Rimegepant (NURTEC ODT) is the second gepant approved for the acute treatment of migraine headaches. It blocks the same CGRP pathway as the injectable monoclonal antibodies that are used for the prevention of migraine attacks (erenumab/Aimovig, fremanezumab/Ajovy, galcanezumab/Emgality, and eptinezumab/Vyepti). It follows the recent introduction of a similar drug that also blocks the CGRP receptor, ubrogepant (Ubrelvy).
Since there have been no head-to-head trials comparing these two gepants, it is had to say if one is better than the other. On average, they appear to be very similar, but this does not mean that they will be equally effective or cause the same side effects in a particular patient. We see this with triptans (drugs like sumatriptan, eletriptan, and other) – the top 5 show similar efficacy in trials, but some patients strongly prefer one over another.

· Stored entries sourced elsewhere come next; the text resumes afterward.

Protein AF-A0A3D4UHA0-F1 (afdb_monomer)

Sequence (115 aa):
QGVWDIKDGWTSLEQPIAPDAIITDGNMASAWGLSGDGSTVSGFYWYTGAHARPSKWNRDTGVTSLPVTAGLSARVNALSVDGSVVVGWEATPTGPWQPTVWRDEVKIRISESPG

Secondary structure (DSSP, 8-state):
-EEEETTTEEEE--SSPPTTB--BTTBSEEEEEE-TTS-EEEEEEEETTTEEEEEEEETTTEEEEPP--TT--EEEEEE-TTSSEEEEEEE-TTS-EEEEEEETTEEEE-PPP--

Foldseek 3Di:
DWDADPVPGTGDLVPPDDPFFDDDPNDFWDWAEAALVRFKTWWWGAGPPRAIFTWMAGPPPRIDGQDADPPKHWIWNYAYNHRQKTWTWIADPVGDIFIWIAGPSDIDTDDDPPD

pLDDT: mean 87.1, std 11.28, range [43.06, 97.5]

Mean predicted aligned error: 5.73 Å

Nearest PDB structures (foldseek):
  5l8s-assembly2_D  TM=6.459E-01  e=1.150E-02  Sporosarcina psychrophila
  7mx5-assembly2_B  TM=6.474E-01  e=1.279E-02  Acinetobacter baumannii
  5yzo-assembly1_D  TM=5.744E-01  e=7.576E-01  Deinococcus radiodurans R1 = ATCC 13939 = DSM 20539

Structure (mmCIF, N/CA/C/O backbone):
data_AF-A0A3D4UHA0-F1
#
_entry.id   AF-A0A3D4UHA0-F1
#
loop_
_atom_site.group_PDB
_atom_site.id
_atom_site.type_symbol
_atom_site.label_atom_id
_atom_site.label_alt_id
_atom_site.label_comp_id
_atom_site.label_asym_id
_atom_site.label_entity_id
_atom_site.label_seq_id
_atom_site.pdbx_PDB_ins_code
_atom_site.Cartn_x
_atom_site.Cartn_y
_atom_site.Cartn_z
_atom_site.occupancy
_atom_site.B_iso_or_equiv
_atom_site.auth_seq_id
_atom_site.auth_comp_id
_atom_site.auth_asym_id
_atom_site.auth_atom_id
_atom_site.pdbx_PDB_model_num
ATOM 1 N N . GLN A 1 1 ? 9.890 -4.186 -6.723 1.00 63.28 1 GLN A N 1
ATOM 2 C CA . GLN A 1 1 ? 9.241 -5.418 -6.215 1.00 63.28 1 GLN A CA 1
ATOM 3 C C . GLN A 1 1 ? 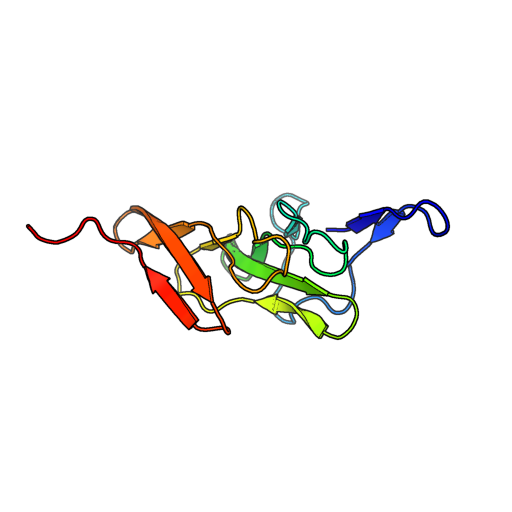9.210 -6.431 -7.354 1.00 63.28 1 GLN A C 1
ATOM 5 O O . GLN A 1 1 ? 9.216 -6.004 -8.500 1.00 63.28 1 GLN A O 1
ATOM 10 N N . GLY A 1 2 ? 9.217 -7.728 -7.068 1.00 65.31 2 GLY A N 1
ATOM 11 C CA . GLY A 1 2 ? 9.162 -8.796 -8.070 1.00 65.31 2 GLY A CA 1
ATOM 12 C C . GLY A 1 2 ? 8.416 -10.002 -7.503 1.00 65.31 2 GLY A C 1
ATOM 13 O O . GLY A 1 2 ? 8.315 -10.126 -6.280 1.00 65.31 2 GLY A O 1
ATOM 14 N N . VAL A 1 3 ? 7.898 -10.865 -8.369 1.00 70.38 3 VAL A N 1
ATOM 15 C CA . VAL A 1 3 ? 7.408 -12.200 -7.999 1.00 70.38 3 VAL A CA 1
ATOM 16 C C . VAL A 1 3 ? 8.285 -13.245 -8.663 1.00 70.38 3 VAL A C 1
ATOM 18 O O . VAL A 1 3 ? 8.741 -13.059 -9.789 1.00 70.38 3 VAL A O 1
ATOM 21 N N . TRP A 1 4 ? 8.543 -14.338 -7.957 1.00 69.69 4 TRP A N 1
ATOM 22 C CA . TRP A 1 4 ? 9.208 -15.502 -8.526 1.00 6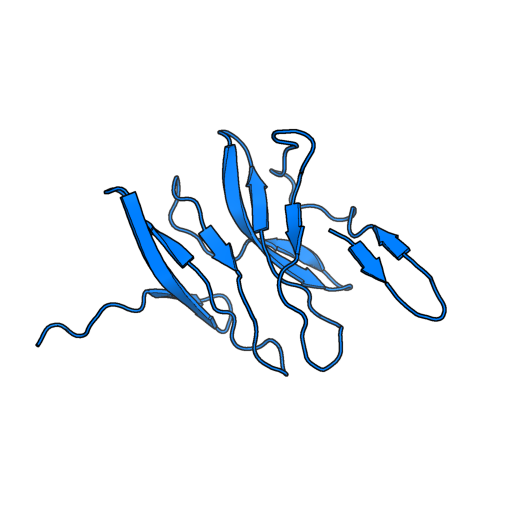9.69 4 TRP A CA 1
ATOM 23 C C . TRP A 1 4 ? 8.175 -16.605 -8.738 1.00 69.69 4 TRP A C 1
ATOM 25 O O . TRP A 1 4 ? 7.434 -16.925 -7.809 1.00 69.69 4 TRP A O 1
ATOM 35 N N . ASP A 1 5 ? 8.151 -17.188 -9.932 1.00 73.31 5 ASP A N 1
ATOM 36 C CA . ASP A 1 5 ? 7.374 -18.387 -10.246 1.00 73.31 5 ASP A CA 1
ATOM 37 C C . ASP A 1 5 ? 8.302 -19.506 -10.748 1.00 73.31 5 ASP A C 1
ATOM 39 O O . ASP A 1 5 ? 9.334 -19.249 -11.368 1.00 73.31 5 ASP A O 1
ATOM 43 N N . ILE A 1 6 ? 7.948 -20.765 -10.478 1.00 68.44 6 ILE A N 1
ATOM 44 C CA . ILE A 1 6 ? 8.785 -21.920 -10.840 1.00 68.44 6 ILE A CA 1
ATOM 45 C C . ILE A 1 6 ? 8.850 -22.172 -12.353 1.00 68.44 6 ILE A C 1
ATOM 47 O O . ILE A 1 6 ? 9.815 -22.765 -12.834 1.00 68.44 6 ILE A O 1
ATOM 51 N N . LYS A 1 7 ? 7.832 -21.743 -13.103 1.00 74.06 7 LYS A N 1
ATOM 52 C CA . LYS A 1 7 ? 7.775 -21.825 -14.566 1.00 74.06 7 LYS A CA 1
ATOM 53 C C . LYS A 1 7 ? 8.379 -20.578 -15.203 1.00 74.06 7 LYS A C 1
ATOM 55 O O . LYS A 1 7 ? 9.139 -20.711 -16.158 1.00 74.06 7 LYS A O 1
ATOM 60 N N . ASP A 1 8 ? 8.073 -19.404 -14.653 1.00 75.88 8 ASP A N 1
ATOM 61 C CA . ASP A 1 8 ? 8.378 -18.121 -15.303 1.00 75.88 8 ASP A CA 1
ATOM 62 C C . ASP A 1 8 ? 9.641 -17.424 -14.751 1.00 75.88 8 ASP A C 1
ATOM 64 O O . ASP A 1 8 ? 10.130 -16.453 -15.328 1.00 75.88 8 ASP A O 1
ATOM 68 N N . GLY A 1 9 ? 10.223 -17.924 -13.658 1.00 78.19 9 GLY A N 1
ATOM 69 C CA . GLY A 1 9 ? 11.393 -17.333 -13.013 1.00 78.19 9 GLY A CA 1
ATOM 70 C C . GLY A 1 9 ? 11.086 -16.005 -12.314 1.00 78.19 9 GLY A C 1
ATOM 71 O O . GLY A 1 9 ? 9.961 -15.744 -11.885 1.00 78.19 9 GLY A O 1
ATOM 72 N N . TRP A 1 10 ? 12.110 -15.161 -12.140 1.00 75.12 10 TRP A N 1
ATOM 73 C CA . TRP A 1 10 ? 11.927 -13.837 -11.537 1.00 75.12 10 TRP A CA 1
ATOM 74 C C . TRP A 1 10 ? 11.265 -12.879 -12.524 1.00 75.12 10 TRP A C 1
ATOM 76 O O . TRP A 1 10 ? 11.842 -12.546 -13.557 1.00 75.12 10 TRP A O 1
ATOM 86 N N . THR A 1 11 ? 10.086 -12.386 -12.162 1.00 73.06 11 THR A N 1
ATOM 87 C CA . THR A 1 11 ? 9.367 -11.346 -12.892 1.00 73.06 11 THR A CA 1
ATOM 88 C C . THR A 1 11 ? 9.389 -10.066 -12.073 1.00 73.06 11 THR A C 1
ATOM 90 O O . THR A 1 11 ? 8.864 -10.016 -10.958 1.00 73.06 11 THR A O 1
ATOM 93 N N . SER A 1 12 ? 9.985 -9.008 -12.623 1.00 73.50 12 SER A N 1
ATOM 94 C CA . SER A 1 12 ? 9.895 -7.693 -11.994 1.00 73.50 12 SER A CA 1
ATOM 95 C C . SER A 1 12 ? 8.460 -7.169 -12.084 1.00 73.50 12 SER A C 1
ATOM 97 O O . SER A 1 12 ? 7.856 -7.191 -13.154 1.00 73.50 12 SER A O 1
ATOM 99 N N . LEU A 1 13 ? 7.916 -6.660 -10.976 1.00 65.88 13 LEU A N 1
ATOM 100 C CA . LEU A 1 13 ? 6.579 -6.047 -10.916 1.00 65.88 13 LEU A CA 1
ATOM 101 C C . LEU A 1 13 ? 6.590 -4.592 -11.420 1.00 65.88 13 LEU A C 1
ATOM 103 O O . LEU A 1 13 ? 5.784 -3.767 -10.997 1.00 65.88 13 LEU A O 1
ATOM 107 N N . GLU A 1 14 ? 7.545 -4.260 -12.287 1.00 61.34 14 GLU A N 1
ATOM 108 C CA . GLU A 1 14 ? 7.871 -2.909 -12.752 1.00 61.34 14 GLU A CA 1
ATOM 109 C C . GLU A 1 14 ? 6.816 -2.273 -13.665 1.00 61.34 14 GLU A C 1
ATOM 111 O O . GLU A 1 14 ? 7.008 -1.137 -14.084 1.00 61.34 14 GLU A O 1
ATOM 116 N N . GLN A 1 15 ? 5.698 -2.937 -13.970 1.00 60.19 15 GLN A N 1
ATOM 117 C CA . GLN A 1 15 ? 4.572 -2.320 -14.671 1.00 60.19 15 GLN A CA 1
ATOM 118 C C . GLN A 1 15 ? 3.232 -3.014 -14.336 1.00 60.19 15 GLN A C 1
ATOM 120 O O . GLN A 1 15 ? 3.199 -4.242 -14.225 1.00 60.19 15 GLN A O 1
ATOM 125 N N . PRO A 1 16 ? 2.119 -2.260 -14.257 1.00 63.44 16 PRO A N 1
ATOM 126 C CA . PRO A 1 16 ? 2.085 -0.807 -14.108 1.00 63.44 16 PRO A CA 1
ATOM 127 C C . PRO A 1 16 ? 2.512 -0.404 -12.684 1.00 63.44 16 PRO A C 1
ATOM 129 O O . PRO A 1 16 ? 1.986 -0.909 -11.688 1.00 63.44 16 PRO A O 1
ATOM 132 N N . ILE A 1 17 ? 3.503 0.489 -12.598 1.00 73.44 17 ILE A N 1
ATOM 133 C CA . ILE A 1 17 ? 3.875 1.173 -11.351 1.00 73.44 17 ILE A CA 1
ATOM 134 C C . ILE A 1 17 ? 2.882 2.319 -11.130 1.00 73.44 17 ILE A C 1
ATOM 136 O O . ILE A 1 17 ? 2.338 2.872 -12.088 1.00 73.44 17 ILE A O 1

One difference is that rimegepant is an orally disintegrating tablet and does not require water, while ubrogepant is taken with water. This makes rimegepant easier to take on the go and could be easier to take for patients with severe nausea. Another minor difference is that the dose of rimegepant is 75 mg that is taken once a day, while ubrogepant comes in 50 and 100 mg tablets and either dose can be repeated for up to 2 tablets a day. This can be both an advantage and a disadvantage. The instructions are simple for rimegepant – take one tablet once on the day you have a migraine (and the earlier you take any abortive drug the better). With ubrogepant the doctor has to decide whether to give 50 or 100 mg dose and the patient needs to be instructed to take a second dose on the same day (as soon as 2 hours after the first one) if the headache returns or does not completely resolve with the first dose. In clinical trials, this second dose did produce additional improvement.
The safety of rimegepant is as remarkable as that of ubrogepant and the preventive injectable monoclonal antibodies. Rimegepant caused nausea in 2% of patients compared with 0.4% of those on placebo and less than 1% developed a rash or temporary difficulty breathing.